## TASK ITEM:
Looking at the listing below, retype exactly the lines starting at the one containing "ATOM 1 N N ." and ending at the one containing "ATOM 27 C C", both included, and nothing else.
━━━ MATERIAL PROVIDED
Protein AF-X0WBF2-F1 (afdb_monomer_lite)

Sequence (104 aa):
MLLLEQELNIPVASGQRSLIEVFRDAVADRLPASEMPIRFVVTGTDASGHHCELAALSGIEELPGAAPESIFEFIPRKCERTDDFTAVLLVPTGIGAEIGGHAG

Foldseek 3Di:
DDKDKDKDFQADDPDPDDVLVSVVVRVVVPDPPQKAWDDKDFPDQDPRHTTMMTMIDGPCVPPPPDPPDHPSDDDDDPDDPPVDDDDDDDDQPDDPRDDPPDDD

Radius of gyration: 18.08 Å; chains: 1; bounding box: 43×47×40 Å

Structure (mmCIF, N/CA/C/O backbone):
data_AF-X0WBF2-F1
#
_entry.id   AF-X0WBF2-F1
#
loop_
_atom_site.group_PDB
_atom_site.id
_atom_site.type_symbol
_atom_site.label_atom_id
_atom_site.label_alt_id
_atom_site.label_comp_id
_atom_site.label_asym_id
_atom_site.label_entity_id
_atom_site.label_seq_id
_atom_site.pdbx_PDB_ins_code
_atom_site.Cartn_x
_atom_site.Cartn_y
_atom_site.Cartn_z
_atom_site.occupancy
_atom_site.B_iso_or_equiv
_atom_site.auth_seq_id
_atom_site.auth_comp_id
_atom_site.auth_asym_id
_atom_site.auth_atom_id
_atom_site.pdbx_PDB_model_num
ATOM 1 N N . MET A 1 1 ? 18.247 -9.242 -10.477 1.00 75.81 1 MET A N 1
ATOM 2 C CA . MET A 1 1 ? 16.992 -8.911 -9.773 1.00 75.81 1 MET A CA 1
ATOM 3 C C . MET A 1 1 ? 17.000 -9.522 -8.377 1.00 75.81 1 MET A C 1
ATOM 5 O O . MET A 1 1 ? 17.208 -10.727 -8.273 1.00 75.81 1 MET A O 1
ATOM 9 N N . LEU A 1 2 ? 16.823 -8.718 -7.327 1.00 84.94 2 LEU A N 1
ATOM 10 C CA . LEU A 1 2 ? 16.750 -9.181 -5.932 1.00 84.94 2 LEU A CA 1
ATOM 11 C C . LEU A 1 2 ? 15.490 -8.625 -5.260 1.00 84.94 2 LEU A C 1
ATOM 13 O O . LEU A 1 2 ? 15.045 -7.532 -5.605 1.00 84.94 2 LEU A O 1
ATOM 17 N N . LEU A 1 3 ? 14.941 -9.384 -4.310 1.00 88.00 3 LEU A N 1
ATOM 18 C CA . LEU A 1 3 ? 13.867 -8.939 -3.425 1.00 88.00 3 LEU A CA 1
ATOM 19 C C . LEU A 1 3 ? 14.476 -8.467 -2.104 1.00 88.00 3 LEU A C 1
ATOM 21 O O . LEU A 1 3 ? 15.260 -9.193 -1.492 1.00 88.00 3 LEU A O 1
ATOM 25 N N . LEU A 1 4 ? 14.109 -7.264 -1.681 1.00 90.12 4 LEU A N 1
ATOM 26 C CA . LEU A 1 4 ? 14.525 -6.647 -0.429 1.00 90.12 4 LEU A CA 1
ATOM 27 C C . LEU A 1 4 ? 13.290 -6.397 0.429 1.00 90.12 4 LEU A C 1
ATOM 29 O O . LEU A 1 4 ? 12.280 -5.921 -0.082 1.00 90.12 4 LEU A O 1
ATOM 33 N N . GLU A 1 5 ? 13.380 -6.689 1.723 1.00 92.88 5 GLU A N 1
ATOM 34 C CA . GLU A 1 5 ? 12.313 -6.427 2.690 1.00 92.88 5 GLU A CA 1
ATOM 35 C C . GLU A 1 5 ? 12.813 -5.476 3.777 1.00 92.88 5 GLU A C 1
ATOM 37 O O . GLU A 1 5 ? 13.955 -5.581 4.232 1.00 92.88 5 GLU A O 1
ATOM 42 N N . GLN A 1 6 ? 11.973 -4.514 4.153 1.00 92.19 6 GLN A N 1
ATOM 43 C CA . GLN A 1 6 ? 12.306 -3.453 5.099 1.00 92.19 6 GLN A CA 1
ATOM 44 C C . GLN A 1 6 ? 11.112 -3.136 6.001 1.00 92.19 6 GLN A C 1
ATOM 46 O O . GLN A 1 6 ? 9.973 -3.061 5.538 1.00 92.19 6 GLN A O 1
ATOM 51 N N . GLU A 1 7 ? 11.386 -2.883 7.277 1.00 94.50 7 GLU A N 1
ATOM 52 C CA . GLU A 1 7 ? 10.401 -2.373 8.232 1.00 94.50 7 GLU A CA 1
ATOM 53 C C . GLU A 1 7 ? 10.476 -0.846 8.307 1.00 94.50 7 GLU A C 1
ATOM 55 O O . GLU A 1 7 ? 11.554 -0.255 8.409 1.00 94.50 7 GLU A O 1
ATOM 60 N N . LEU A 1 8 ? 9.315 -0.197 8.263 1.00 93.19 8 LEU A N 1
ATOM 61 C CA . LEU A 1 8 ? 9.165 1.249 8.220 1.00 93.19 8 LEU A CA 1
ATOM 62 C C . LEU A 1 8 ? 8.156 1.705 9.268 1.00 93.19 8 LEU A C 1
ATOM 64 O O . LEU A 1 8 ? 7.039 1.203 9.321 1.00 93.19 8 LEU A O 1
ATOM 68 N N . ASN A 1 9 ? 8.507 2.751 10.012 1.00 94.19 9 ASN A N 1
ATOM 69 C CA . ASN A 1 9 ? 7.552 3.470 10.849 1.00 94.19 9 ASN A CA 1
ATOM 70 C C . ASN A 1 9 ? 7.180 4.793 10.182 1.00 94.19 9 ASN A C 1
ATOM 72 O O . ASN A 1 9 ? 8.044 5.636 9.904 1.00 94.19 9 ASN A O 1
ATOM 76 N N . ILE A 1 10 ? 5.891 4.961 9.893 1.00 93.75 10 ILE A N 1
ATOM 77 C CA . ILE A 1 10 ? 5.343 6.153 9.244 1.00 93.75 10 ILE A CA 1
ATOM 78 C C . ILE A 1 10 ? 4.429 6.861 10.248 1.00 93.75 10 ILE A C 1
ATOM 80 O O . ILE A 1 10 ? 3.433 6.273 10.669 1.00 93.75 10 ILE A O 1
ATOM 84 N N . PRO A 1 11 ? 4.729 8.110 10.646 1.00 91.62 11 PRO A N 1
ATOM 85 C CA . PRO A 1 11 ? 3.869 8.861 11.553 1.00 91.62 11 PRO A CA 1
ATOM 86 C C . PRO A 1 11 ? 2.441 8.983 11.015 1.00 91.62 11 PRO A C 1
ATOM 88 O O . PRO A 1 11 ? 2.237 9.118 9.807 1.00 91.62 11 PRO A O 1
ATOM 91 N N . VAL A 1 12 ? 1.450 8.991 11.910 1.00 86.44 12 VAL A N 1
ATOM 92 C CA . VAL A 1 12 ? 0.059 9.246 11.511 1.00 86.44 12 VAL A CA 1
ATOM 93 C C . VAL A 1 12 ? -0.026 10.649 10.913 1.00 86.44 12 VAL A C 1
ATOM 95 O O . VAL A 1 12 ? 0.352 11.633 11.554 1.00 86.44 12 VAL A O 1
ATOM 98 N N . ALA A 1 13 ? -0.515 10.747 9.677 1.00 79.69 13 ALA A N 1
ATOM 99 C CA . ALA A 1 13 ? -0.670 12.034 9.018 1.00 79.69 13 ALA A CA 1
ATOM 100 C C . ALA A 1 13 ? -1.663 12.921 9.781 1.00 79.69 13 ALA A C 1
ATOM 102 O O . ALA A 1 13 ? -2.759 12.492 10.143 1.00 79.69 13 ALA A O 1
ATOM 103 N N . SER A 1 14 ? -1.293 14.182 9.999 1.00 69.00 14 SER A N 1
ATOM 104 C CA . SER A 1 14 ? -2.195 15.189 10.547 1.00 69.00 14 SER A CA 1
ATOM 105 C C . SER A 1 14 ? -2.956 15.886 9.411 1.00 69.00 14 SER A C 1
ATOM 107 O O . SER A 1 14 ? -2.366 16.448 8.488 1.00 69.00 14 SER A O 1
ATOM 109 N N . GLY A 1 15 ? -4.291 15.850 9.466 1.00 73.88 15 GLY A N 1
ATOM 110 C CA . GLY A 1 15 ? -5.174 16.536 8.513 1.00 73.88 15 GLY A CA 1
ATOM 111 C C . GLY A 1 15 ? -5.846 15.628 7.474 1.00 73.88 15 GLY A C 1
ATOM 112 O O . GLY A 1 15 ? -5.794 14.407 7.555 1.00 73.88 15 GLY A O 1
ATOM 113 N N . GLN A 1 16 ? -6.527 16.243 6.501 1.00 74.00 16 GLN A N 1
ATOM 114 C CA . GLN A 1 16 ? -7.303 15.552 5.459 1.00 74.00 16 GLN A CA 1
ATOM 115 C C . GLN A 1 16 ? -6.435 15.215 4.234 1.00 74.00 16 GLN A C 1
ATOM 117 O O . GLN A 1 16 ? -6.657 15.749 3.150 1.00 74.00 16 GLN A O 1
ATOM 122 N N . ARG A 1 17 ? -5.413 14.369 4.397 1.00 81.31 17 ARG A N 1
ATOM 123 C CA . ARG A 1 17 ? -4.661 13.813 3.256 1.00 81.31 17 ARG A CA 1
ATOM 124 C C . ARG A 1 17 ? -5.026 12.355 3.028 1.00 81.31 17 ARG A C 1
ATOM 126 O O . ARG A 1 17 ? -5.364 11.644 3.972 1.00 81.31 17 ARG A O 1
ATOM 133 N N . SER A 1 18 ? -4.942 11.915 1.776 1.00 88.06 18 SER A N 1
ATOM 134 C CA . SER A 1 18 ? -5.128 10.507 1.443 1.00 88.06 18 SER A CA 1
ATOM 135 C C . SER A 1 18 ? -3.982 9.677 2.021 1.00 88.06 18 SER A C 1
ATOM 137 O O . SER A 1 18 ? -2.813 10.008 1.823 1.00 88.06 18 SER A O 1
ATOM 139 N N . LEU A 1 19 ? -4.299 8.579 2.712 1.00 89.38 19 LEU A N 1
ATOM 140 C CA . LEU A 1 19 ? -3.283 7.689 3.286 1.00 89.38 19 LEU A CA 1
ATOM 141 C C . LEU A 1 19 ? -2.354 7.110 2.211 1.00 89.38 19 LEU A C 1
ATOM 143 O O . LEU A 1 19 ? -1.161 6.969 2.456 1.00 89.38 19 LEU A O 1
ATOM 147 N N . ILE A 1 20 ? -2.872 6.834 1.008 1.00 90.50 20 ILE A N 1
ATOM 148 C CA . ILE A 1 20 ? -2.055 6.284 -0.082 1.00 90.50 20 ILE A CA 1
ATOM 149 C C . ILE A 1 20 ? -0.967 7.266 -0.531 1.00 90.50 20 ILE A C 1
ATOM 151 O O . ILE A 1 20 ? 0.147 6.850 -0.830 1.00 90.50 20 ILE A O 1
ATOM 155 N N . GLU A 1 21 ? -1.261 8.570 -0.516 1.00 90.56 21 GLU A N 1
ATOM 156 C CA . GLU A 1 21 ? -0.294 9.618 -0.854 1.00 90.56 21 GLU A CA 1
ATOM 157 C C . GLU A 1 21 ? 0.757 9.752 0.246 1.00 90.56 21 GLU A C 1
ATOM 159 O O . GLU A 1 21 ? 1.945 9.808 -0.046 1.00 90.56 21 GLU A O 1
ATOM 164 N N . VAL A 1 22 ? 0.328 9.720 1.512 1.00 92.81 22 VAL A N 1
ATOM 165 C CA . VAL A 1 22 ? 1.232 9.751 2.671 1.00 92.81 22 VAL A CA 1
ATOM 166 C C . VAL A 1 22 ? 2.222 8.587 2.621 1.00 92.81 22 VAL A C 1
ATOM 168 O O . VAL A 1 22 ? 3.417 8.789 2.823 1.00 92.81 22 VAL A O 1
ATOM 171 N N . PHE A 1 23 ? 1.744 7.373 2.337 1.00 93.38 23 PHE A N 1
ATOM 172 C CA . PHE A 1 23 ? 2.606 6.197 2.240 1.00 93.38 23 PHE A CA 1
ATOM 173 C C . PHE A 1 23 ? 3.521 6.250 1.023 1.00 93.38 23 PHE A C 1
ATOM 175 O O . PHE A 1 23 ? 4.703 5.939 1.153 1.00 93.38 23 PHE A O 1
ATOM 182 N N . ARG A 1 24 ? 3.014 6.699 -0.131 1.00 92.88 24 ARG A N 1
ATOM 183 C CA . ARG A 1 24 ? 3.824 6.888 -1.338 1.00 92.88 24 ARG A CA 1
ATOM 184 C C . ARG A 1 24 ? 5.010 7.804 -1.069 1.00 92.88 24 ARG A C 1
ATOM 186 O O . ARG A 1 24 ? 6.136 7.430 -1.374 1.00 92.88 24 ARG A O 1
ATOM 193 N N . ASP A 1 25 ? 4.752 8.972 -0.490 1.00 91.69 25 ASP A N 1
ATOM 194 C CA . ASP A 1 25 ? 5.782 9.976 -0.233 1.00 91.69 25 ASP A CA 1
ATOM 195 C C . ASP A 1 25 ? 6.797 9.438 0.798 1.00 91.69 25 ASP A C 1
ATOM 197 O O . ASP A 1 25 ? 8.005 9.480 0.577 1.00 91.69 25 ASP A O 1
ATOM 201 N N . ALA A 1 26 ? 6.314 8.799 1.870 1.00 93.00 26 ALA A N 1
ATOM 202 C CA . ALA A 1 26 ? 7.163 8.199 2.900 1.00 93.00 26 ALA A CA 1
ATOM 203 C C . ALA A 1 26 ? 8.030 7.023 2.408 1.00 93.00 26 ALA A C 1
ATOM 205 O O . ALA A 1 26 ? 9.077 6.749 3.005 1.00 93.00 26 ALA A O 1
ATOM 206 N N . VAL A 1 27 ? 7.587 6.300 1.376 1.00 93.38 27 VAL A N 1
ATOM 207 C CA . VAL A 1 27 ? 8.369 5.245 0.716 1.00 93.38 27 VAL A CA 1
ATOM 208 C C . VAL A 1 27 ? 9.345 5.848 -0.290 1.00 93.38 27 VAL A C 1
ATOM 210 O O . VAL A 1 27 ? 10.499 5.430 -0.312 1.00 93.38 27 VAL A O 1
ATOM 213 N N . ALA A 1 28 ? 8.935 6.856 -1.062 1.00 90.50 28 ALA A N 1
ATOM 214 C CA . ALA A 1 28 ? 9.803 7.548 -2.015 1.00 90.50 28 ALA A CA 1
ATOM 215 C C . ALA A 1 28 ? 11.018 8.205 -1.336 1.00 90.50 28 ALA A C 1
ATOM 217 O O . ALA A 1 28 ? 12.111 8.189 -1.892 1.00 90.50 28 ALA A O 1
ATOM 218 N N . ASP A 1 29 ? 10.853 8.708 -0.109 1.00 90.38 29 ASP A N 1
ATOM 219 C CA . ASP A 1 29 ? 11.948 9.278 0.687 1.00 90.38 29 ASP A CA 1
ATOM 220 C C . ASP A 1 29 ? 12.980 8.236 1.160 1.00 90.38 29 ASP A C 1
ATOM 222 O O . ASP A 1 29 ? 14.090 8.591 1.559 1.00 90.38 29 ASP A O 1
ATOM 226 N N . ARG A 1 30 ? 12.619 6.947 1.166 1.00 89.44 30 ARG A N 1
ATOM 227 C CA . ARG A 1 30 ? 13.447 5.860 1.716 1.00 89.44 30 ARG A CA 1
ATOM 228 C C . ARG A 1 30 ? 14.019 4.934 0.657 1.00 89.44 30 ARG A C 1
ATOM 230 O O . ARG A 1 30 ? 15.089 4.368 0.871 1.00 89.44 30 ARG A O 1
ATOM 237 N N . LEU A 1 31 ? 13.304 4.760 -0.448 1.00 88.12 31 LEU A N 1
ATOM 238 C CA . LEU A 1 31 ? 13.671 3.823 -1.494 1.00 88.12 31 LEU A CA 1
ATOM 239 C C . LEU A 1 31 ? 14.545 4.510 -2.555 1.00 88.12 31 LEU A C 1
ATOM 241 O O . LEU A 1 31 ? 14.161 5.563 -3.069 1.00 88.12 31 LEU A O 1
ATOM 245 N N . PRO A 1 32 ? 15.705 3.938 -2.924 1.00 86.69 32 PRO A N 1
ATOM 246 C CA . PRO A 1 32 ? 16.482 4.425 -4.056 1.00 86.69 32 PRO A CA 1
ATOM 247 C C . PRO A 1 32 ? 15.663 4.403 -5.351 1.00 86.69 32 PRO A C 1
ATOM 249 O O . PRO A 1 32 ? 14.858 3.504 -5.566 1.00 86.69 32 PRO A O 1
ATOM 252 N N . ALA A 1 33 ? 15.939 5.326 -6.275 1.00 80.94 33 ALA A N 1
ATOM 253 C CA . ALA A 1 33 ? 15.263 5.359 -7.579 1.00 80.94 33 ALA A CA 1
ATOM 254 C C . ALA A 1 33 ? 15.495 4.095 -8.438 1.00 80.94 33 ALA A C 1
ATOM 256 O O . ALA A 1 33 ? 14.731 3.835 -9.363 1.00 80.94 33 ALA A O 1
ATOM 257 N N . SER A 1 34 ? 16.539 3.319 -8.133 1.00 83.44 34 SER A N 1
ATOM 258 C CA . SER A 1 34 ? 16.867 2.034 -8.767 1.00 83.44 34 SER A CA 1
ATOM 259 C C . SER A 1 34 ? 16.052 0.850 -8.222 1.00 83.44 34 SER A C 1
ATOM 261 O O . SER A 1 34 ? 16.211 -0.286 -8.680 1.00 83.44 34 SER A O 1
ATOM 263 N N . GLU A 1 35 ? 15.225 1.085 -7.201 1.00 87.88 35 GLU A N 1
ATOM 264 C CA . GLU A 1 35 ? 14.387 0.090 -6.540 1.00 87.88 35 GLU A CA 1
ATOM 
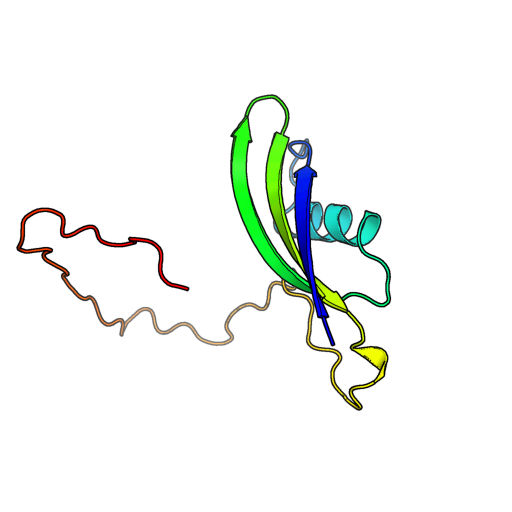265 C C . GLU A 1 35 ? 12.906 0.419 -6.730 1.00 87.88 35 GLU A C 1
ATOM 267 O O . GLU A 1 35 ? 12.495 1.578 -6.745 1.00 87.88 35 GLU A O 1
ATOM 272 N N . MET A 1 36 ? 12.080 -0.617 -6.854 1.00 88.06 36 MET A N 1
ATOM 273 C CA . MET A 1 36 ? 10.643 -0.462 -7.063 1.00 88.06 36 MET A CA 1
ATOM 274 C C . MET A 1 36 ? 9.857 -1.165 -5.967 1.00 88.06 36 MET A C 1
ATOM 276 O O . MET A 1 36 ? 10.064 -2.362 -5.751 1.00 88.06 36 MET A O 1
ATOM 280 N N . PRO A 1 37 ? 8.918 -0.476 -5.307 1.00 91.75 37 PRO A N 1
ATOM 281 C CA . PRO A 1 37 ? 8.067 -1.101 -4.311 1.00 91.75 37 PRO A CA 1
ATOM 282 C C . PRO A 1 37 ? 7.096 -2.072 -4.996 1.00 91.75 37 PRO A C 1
━━━━━━
## SOLUTION TO THIS EXERCISE:
ATOM 1 N N . MET A 1 1 ? 18.247 -9.242 -10.477 1.00 75.81 1 MET A N 1
ATOM 2 C CA . MET A 1 1 ? 16.992 -8.911 -9.773 1.00 75.81 1 MET A CA 1
ATOM 3 C C . MET A 1 1 ? 17.000 -9.522 -8.377 1.00 75.81 1 MET A C 1
ATOM 5 O O . MET A 1 1 ? 17.208 -10.727 -8.273 1.00 75.81 1 MET A O 1
ATOM 9 N N . LEU A 1 2 ? 16.823 -8.718 -7.327 1.00 84.94 2 LEU A N 1
ATOM 10 C CA . LEU A 1 2 ? 16.750 -9.181 -5.932 1.00 84.94 2 LEU A CA 1
ATOM 11 C C . LEU A 1 2 ? 15.490 -8.625 -5.260 1.00 84.94 2 LEU A C 1
ATOM 13 O O . LEU A 1 2 ? 15.045 -7.532 -5.605 1.00 84.94 2 LEU A O 1
ATOM 17 N N . LEU A 1 3 ? 14.941 -9.384 -4.310 1.00 88.00 3 LEU A N 1
ATOM 18 C CA . LEU A 1 3 ? 13.867 -8.939 -3.425 1.00 88.00 3 LEU A CA 1
ATOM 19 C C . LEU A 1 3 ? 14.476 -8.467 -2.104 1.00 88.00 3 LEU A C 1
ATOM 21 O O . LEU A 1 3 ? 15.260 -9.193 -1.492 1.00 88.00 3 LEU A O 1
ATOM 25 N N . LEU A 1 4 ? 14.109 -7.264 -1.681 1.00 90.12 4 LEU A N 1
ATOM 26 C CA . LEU A 1 4 ? 14.525 -6.647 -0.429 1.00 90.12 4 LEU A CA 1
ATOM 27 C C . LEU A 1 4 ? 13.290 -6.397 0.429 1.00 90.12 4 LEU A C 1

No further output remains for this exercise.